The most recent of which was to abandon the low-margin dollar store business model by shutting down all 102 of its Walmart Express stores. Instead, the company will focus on its core supercenter business and its Walmart Neighborhood Market stores grocery outlets that are similar to an Aldi or Kroger location. Walmart also closed a number of under-performing supercenters and some of its Sam’s Club membership stores.

A more important move could be Walmart’s expansion of its financial services business. The company is developing its own payment application to counter Apple Pay, Walmart Pay, expanding its money transfer business and even offering auto insurance in some markets. Financial services is one market that some of Walmart’s most aggressive competitors, including Dollar General, Aldi and Amazon, have avoided, so it could attract additional foot and website traffic.

Technology is another one of Walmart’s strengths. In addition to financial services, it has been experimenting with a variety of ecommerce strategies, including same-day delivery, Click and Pull, in which customers pick up online orders at stores, and even its own version of Amazon Prime. Some of these efforts have gone unnoticed because, unlike Target, Walmart is not willing to roll them out until they actually work.
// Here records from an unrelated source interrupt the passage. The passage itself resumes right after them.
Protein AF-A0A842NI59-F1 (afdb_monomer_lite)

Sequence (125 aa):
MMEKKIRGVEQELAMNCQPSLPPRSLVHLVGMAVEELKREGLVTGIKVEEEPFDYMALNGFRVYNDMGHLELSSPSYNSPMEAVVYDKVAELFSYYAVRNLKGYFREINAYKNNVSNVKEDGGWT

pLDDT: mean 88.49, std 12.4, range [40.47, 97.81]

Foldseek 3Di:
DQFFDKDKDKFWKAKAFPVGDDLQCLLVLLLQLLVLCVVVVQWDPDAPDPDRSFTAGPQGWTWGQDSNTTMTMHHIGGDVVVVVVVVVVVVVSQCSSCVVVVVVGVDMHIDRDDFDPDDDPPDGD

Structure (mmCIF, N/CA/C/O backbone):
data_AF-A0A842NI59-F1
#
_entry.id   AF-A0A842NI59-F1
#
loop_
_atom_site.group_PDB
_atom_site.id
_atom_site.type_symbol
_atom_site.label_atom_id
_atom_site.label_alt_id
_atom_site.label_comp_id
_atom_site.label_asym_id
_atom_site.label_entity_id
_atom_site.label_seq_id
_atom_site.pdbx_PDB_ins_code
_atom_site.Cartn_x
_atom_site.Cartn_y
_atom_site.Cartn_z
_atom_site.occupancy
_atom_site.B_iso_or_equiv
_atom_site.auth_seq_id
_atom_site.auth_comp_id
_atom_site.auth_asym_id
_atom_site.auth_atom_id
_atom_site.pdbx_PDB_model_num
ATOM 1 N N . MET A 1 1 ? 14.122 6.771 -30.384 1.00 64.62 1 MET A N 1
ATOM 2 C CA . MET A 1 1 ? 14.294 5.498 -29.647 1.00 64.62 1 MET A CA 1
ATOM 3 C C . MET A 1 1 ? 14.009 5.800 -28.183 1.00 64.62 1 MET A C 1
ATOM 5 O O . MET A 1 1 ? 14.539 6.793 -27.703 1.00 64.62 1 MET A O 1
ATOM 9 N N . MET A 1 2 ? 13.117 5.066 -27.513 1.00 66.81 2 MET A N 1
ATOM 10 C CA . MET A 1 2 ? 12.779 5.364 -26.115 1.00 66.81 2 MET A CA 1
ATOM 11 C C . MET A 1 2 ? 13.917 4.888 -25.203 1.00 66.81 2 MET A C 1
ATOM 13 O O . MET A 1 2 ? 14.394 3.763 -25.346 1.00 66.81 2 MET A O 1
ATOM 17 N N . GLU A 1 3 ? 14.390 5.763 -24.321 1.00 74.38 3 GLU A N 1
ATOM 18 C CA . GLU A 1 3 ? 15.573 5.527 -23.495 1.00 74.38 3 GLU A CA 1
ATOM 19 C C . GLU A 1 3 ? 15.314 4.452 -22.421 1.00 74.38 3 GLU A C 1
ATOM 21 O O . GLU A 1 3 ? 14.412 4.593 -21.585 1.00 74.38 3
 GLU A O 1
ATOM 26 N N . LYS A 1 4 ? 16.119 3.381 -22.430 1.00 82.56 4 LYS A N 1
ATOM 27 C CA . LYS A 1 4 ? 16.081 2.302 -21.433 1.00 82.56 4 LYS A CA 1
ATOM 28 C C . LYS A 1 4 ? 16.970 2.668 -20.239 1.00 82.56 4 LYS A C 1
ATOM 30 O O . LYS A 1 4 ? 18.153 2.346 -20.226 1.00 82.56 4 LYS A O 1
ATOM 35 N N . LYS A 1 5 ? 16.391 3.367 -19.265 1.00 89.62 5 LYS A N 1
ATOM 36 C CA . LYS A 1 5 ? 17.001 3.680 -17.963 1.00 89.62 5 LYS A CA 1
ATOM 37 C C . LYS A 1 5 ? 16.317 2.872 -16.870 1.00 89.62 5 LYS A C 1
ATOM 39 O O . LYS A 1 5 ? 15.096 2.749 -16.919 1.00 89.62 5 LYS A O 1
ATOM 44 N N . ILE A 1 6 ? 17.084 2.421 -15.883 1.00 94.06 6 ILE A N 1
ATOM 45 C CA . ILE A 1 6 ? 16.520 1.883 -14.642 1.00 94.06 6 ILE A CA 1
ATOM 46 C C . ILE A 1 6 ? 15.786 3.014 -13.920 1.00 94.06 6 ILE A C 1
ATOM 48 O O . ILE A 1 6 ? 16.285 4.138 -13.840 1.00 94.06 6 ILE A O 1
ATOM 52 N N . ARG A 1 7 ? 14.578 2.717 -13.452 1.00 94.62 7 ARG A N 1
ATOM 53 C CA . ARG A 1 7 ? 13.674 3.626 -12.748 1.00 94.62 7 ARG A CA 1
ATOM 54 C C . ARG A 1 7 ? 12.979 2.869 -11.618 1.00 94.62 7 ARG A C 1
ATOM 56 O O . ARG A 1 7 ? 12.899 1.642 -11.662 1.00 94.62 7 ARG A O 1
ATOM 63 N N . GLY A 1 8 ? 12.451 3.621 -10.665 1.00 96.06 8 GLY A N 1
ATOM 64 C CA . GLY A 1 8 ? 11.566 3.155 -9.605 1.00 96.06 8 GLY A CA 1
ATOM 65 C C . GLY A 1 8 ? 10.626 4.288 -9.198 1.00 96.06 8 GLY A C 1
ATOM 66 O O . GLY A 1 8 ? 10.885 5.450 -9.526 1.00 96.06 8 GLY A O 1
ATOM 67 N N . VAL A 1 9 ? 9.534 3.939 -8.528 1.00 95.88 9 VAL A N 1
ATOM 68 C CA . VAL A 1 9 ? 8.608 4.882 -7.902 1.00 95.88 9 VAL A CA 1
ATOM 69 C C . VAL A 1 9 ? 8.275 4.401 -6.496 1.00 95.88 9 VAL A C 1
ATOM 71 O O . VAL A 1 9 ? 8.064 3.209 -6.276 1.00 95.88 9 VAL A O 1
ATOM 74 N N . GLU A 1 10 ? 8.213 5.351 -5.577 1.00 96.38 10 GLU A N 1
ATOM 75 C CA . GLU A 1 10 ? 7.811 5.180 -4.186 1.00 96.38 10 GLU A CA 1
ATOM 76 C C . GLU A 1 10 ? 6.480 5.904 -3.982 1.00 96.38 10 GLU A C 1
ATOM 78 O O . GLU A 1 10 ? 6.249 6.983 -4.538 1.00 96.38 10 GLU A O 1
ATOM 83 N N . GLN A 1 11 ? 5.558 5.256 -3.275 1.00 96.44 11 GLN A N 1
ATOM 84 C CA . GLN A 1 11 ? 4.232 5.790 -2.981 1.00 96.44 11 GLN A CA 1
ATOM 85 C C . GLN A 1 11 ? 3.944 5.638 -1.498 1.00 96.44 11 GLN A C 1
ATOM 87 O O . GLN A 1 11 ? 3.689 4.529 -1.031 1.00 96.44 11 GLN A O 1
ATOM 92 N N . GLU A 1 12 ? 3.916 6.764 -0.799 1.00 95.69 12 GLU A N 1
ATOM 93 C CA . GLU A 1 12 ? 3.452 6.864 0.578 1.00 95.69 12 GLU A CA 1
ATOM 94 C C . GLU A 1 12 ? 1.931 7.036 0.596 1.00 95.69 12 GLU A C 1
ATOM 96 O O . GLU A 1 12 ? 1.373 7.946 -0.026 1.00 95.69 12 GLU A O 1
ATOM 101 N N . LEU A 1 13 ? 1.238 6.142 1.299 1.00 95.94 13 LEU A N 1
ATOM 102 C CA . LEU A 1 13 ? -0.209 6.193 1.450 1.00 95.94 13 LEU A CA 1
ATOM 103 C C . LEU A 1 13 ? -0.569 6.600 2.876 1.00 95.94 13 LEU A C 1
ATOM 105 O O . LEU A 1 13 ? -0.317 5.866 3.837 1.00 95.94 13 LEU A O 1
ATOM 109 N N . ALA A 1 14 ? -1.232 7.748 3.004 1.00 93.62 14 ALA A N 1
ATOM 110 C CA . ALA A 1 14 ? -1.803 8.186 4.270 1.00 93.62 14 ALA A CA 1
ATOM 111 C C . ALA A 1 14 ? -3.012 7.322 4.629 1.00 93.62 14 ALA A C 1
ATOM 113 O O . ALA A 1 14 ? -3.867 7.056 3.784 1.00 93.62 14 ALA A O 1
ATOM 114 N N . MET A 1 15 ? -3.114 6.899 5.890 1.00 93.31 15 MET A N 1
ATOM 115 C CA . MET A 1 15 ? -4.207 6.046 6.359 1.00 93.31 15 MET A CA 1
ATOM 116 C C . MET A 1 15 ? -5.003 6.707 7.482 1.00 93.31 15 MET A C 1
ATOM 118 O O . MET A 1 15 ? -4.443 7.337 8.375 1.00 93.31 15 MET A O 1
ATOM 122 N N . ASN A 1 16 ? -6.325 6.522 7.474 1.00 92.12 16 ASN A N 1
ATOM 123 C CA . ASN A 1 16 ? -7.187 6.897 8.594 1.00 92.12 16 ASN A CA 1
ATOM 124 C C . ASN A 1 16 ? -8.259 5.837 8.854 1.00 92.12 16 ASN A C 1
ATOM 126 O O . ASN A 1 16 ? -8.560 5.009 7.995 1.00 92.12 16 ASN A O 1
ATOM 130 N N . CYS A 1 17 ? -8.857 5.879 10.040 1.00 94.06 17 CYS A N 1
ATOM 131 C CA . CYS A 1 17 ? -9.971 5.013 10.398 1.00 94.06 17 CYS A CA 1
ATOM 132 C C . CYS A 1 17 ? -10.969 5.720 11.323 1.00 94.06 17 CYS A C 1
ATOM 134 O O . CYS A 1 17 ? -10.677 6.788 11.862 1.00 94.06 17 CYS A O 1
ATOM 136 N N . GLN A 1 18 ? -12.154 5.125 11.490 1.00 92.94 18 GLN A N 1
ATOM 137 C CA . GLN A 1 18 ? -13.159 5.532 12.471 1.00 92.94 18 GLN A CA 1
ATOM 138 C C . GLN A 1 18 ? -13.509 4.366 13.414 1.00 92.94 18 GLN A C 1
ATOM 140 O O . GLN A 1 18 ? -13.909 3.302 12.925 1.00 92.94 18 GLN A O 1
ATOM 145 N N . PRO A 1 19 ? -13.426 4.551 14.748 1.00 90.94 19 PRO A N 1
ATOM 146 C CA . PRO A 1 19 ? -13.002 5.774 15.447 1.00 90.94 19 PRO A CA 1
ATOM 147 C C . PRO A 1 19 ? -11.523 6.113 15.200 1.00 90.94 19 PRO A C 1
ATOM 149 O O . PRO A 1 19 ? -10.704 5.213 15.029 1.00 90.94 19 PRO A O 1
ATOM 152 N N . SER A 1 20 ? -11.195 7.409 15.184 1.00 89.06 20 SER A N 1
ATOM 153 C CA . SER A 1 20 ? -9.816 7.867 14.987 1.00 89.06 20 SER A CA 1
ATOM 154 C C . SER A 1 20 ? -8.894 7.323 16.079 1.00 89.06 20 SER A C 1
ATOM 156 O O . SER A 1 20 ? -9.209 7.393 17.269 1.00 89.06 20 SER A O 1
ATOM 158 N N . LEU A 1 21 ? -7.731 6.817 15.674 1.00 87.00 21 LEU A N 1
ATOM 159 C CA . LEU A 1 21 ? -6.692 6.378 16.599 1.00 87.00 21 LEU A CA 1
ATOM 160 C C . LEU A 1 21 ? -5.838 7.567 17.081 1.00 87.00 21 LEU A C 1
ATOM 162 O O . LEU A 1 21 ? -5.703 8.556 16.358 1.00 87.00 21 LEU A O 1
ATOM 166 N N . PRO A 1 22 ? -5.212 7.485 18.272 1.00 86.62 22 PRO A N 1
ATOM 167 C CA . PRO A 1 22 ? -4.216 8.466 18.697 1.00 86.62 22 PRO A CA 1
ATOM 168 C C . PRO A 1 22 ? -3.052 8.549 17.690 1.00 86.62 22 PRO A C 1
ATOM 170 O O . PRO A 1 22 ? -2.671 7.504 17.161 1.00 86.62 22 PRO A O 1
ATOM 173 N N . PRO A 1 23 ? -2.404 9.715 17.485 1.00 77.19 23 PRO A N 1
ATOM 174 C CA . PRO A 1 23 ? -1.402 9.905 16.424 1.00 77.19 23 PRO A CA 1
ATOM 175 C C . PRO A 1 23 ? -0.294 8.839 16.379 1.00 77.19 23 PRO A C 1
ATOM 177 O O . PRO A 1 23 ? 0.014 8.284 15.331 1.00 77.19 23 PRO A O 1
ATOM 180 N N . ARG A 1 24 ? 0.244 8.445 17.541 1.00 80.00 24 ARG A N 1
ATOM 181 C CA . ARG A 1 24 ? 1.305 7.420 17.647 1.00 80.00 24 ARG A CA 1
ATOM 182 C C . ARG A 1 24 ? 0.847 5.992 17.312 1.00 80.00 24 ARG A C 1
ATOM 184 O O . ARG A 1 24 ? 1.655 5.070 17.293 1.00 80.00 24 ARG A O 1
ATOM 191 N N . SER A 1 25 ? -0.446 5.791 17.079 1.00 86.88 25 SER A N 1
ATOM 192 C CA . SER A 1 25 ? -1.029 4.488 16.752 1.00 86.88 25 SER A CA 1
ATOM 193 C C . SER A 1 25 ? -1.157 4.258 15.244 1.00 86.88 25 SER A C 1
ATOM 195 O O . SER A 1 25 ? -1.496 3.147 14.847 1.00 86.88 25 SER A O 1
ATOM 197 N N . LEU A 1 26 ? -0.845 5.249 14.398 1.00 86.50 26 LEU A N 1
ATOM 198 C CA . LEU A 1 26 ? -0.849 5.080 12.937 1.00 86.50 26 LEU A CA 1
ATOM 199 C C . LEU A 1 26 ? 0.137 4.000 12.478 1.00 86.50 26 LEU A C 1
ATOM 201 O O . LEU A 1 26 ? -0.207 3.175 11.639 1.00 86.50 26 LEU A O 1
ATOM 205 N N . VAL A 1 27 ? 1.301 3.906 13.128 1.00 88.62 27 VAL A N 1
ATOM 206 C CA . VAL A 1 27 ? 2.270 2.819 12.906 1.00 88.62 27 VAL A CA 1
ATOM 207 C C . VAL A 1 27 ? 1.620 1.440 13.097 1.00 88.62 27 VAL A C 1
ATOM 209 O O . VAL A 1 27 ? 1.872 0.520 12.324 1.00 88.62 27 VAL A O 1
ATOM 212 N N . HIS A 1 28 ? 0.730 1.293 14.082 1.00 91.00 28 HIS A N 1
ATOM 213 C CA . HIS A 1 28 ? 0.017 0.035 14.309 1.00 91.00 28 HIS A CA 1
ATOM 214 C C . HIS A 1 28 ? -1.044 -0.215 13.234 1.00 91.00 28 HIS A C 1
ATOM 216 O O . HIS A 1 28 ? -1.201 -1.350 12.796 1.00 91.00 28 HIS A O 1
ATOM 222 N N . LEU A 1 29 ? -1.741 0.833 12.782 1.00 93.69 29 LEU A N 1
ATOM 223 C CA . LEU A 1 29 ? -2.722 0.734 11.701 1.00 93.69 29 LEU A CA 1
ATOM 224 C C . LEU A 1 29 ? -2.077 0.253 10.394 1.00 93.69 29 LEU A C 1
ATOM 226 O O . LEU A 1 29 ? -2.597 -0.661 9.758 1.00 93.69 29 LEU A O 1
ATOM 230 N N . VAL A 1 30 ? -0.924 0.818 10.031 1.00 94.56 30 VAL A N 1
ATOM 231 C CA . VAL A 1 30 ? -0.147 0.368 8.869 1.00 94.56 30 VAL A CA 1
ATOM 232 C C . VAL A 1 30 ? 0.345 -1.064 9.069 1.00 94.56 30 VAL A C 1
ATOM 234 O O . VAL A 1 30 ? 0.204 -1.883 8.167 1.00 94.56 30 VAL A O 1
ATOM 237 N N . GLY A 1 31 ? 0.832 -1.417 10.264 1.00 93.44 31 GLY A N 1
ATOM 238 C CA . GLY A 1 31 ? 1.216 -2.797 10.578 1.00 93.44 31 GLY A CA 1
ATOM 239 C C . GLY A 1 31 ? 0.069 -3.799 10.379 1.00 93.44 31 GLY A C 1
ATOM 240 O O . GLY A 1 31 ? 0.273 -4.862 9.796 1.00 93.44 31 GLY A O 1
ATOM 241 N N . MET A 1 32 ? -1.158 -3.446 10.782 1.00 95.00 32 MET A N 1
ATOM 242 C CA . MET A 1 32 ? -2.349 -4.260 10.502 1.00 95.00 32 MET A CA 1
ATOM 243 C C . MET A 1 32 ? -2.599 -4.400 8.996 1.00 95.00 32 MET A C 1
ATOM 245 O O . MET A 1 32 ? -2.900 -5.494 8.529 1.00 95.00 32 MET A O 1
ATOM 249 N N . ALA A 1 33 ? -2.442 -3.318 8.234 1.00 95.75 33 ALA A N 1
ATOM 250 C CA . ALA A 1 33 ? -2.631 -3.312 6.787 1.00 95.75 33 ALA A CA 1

Walmart’s online spending is a clever move because Walmart.com is an effective advertisement for its stores. Each person who goes there to compare prices with Amazon sees what Walmart has to offer. Customers that go there see Walmart’s products and can even place orders they can pick up at a local store and avoid all shipping costs through the website.

These strategic moves indicate that Walmart could be at the beginning of a turnaround. Unfortunately, that turnaround could take two to four years to even begin to pay off. That makes Walmart a good stock for those interested in a low-cost buy and hold opportunity; it will be several years before we know if this company can change its direction or not.